Check out my more in-depth book review on Lottery, the debut novel by Patricia Wood, published 8/7 in the Miami Herald. It won’t be online for long, so I’ll paste it in, in full:

Lottery
By Patricia Woods
PUTNAM; 296 pages; $24.95
Reviewed by Christine Thomas

In her debut novel, “Lottery,” Patricia Wood asks readers to experience life in an unexpected, sometimes uncomfortable, often humorous way—as a 31-year-old man with an IQ of just 76 who happens to win $12 million in the Washington State Lottery. The consistent voice and emotional logic of Perry’s first person narration anchors readers securely in his world, gently prodding them to reexamine intelligence, capability, and at what point money counter-effects society’s perceptions of people.

While at first this representation might seem awkward, even tedious, its deliberate design is a testament to Perry’s authenticity. Wood seems to want to challenge her readers from the start: Do you want to rush away, like those who tease Perry, or his mother and siblings who abandoned him? Or are you like his grandmother, who sticks by him and guides him through everything from writing things down so he can remember them to playing the lottery?

If you accept the challenge, there’s easy reward in Perry’s simple, aphoristic observations about life, such as “Convenient means that other people do not have to work so hard,” and his developing understanding of the world, rendered with appropriate restraint: “I did not win the brains lottery, but I won the other kind. Then I start to wonder. Is there a happiness lottery too? A sadness lottery? Does God sit up in heaven drawing numbers for people? … It makes me wonder about God. Is everything in life just numbers?”

The book’s most endearing facet is witnessing Perry’s sincere loyalty to his Gran, friends, and job at the Everett boatyards. When Gran dies, and one of their lottery tickets comes up a winner, the plot—and Perry—takes off. The windfall forces Perry to discern between villains and loyal friends, new possibilities and potential problems, with suspense engendered by the sole, obvious question of who might take advantage of him.

Even accounting for Perry’s slowness, there are considerable obstacles to pacing, especially midway through the book. Some events take too long to play out, such as when one character lingers in the hot tub when he is supposed to be rescuing Perry from his brother’s latest attempts to steal his money, or are uncommonly rushed, as when Perry takes an accelerated holiday in Hawaii, where Wood lives. Often the plot seems driven by answers to every “what if?” question.

These are not uncommon issues in a debut, and do not at all irreparably harm the book’s smart overall smart concept and narrative choices.
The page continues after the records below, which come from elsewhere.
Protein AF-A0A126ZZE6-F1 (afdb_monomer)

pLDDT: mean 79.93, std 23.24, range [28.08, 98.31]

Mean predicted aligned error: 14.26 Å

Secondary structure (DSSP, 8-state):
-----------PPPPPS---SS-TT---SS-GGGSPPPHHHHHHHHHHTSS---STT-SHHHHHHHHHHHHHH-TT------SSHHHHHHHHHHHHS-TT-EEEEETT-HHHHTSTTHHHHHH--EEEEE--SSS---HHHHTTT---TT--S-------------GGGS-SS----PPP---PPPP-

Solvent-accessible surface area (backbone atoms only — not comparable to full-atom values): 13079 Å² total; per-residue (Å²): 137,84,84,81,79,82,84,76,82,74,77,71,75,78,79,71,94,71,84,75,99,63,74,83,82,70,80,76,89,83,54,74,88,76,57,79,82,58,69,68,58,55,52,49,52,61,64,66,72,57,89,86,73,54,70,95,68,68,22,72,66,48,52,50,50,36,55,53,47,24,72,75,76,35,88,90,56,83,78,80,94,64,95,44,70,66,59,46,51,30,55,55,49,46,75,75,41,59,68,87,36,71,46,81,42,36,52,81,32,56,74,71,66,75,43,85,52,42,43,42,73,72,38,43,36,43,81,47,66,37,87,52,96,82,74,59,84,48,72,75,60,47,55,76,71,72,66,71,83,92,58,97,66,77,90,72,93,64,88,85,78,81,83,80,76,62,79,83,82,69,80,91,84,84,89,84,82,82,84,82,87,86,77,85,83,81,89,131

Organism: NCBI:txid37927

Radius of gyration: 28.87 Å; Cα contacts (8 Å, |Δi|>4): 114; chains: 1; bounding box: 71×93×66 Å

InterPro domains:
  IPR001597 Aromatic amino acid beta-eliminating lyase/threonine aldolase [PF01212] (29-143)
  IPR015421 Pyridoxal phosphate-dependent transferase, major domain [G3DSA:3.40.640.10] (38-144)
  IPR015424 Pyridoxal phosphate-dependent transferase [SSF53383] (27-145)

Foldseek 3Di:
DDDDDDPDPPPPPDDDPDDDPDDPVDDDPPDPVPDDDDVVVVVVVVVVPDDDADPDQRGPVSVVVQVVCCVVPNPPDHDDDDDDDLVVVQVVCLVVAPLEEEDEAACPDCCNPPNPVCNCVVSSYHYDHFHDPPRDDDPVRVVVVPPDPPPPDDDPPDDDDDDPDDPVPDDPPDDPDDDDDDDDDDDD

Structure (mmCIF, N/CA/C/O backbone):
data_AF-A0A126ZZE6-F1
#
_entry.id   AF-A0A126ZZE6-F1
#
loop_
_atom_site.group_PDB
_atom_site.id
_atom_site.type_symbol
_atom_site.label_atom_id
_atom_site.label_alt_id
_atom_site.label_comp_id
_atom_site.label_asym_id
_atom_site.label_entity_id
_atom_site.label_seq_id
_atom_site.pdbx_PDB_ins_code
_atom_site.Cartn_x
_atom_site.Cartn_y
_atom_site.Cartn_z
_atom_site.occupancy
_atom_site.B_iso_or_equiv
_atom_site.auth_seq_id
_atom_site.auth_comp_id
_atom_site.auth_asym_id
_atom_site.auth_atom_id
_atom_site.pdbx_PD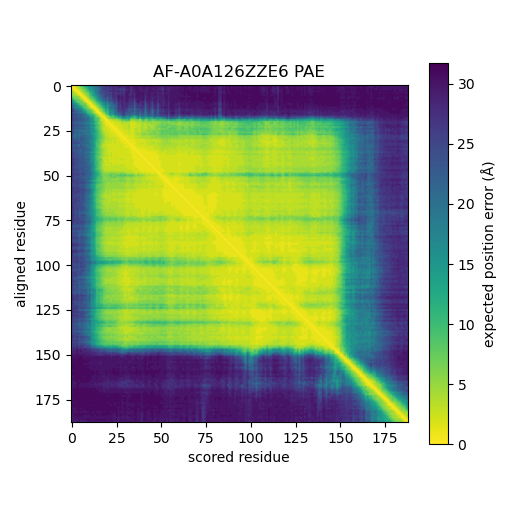B_model_num
ATOM 1 N N . MET A 1 1 ? 21.925 54.636 8.830 1.00 45.56 1 MET A N 1
ATOM 2 C CA . MET A 1 1 ? 20.486 54.590 8.499 1.00 45.56 1 MET A CA 1
ATOM 3 C C . MET A 1 1 ? 19.972 53.233 8.932 1.00 45.56 1 MET A C 1
ATOM 5 O O . MET A 1 1 ? 20.267 52.241 8.283 1.00 45.56 1 MET A O 1
ATOM 9 N N . THR A 1 2 ? 19.328 53.186 10.092 1.00 32.47 2 THR A N 1
ATOM 10 C CA . THR A 1 2 ? 18.815 51.957 10.705 1.00 32.47 2 THR A CA 1
ATOM 11 C C . THR A 1 2 ? 17.351 51.830 10.311 1.00 32.47 2 THR A C 1
ATOM 13 O O . THR A 1 2 ? 16.561 52.708 10.645 1.00 32.47 2 THR A O 1
ATOM 16 N N . VAL A 1 3 ? 16.994 50.784 9.568 1.00 42.75 3 VAL A N 1
ATOM 17 C CA . VAL A 1 3 ? 15.592 50.463 9.278 1.00 42.75 3 VAL A CA 1
ATOM 18 C C . VAL A 1 3 ? 15.084 49.603 10.429 1.00 42.75 3 VAL A C 1
ATOM 20 O O . VAL A 1 3 ? 15.433 48.433 10.552 1.00 42.75 3 VAL A O 1
ATOM 23 N N . THR A 1 4 ? 14.309 50.212 11.319 1.00 37.59 4 THR A N 1
ATOM 24 C CA . THR A 1 4 ? 13.533 49.522 12.352 1.00 37.59 4 THR A CA 1
ATOM 25 C C . THR A 1 4 ? 12.319 48.857 11.713 1.00 37.59 4 THR A C 1
ATOM 27 O O . THR A 1 4 ? 11.416 49.544 11.241 1.00 37.59 4 THR A O 1
ATOM 30 N N . SER A 1 5 ? 12.285 47.524 11.715 1.00 45.84 5 SER A N 1
ATOM 31 C CA . SER A 1 5 ? 11.079 46.748 11.414 1.00 45.84 5 SER A CA 1
ATOM 32 C C . SER A 1 5 ? 10.041 46.951 12.524 1.00 45.84 5 SER A C 1
ATOM 34 O O . SER A 1 5 ? 10.387 46.782 13.697 1.00 45.84 5 SER A O 1
ATOM 36 N N . PRO A 1 6 ? 8.773 47.270 12.219 1.00 49.06 6 PRO A N 1
ATOM 37 C CA . PRO A 1 6 ? 7.731 47.234 13.231 1.00 49.06 6 PRO A CA 1
ATOM 38 C C . PRO A 1 6 ? 7.400 45.776 13.569 1.00 49.06 6 PRO A C 1
ATOM 40 O O . PRO A 1 6 ? 6.936 45.005 12.727 1.00 49.06 6 PRO A O 1
ATOM 43 N N . SER A 1 7 ? 7.641 45.414 14.830 1.00 51.28 7 SER A N 1
ATOM 44 C CA . SER A 1 7 ? 7.069 44.233 15.469 1.00 51.28 7 SER A CA 1
ATOM 45 C C . SER A 1 7 ? 5.547 44.340 15.398 1.00 51.28 7 SER A C 1
ATOM 47 O O . SER A 1 7 ? 4.941 45.153 16.092 1.00 51.28 7 SER A O 1
ATOM 49 N N . SER A 1 8 ? 4.932 43.556 14.516 1.00 47.91 8 SER A N 1
ATOM 50 C CA . SER A 1 8 ? 3.488 43.356 14.513 1.00 47.91 8 SER A CA 1
ATOM 51 C C . SER A 1 8 ? 3.215 42.083 15.291 1.00 47.91 8 SER A C 1
ATOM 53 O O . SER A 1 8 ? 3.217 40.981 14.746 1.00 47.91 8 SER A O 1
ATOM 55 N N . SER A 1 9 ? 3.018 42.241 16.596 1.00 51.72 9 SER A N 1
ATOM 56 C CA . SER A 1 9 ? 2.367 41.244 17.434 1.00 51.72 9 SER A CA 1
ATOM 57 C C . SER A 1 9 ? 0.935 41.068 16.934 1.00 51.72 9 SER A C 1
ATOM 59 O O . SER A 1 9 ? 0.013 41.737 17.403 1.00 51.72 9 SER A O 1
ATOM 61 N N . LEU A 1 10 ? 0.751 40.185 15.952 1.00 45.72 10 LEU A N 1
ATOM 62 C CA . LEU A 1 10 ? -0.558 39.651 15.618 1.00 45.72 10 LEU A CA 1
ATOM 63 C C . LEU A 1 10 ? -0.954 38.726 16.761 1.00 45.72 10 LEU A C 1
ATOM 65 O O . LEU A 1 10 ? -0.620 37.544 16.802 1.00 45.72 10 LEU A O 1
ATOM 69 N N . HIS A 1 11 ? -1.640 39.325 17.723 1.00 43.00 11 HIS A N 1
ATOM 70 C CA . HIS A 1 11 ? -2.552 38.640 18.610 1.00 43.00 11 HIS A CA 1
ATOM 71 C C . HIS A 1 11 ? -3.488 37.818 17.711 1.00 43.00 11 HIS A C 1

And because Wood draws heavily on personal experience—setting the novel in her son’s hometown, making use of her father’s 1993 $6 million lottery-win, modeling Perry after her brother-in-law, who has severe Down’s syndrome— Lottery simply reads like a real story about real people in the best possible way, leaving readers with a memorable character whose voice and world linger in one’s imagination.

Read more reviews and see this one on the Miami Herald site.

Also check out more buzz:
USA Today
New York Magazine
KHON Channel 2
Galley Cat
Photo linked to Pat’s blog. Mahalo!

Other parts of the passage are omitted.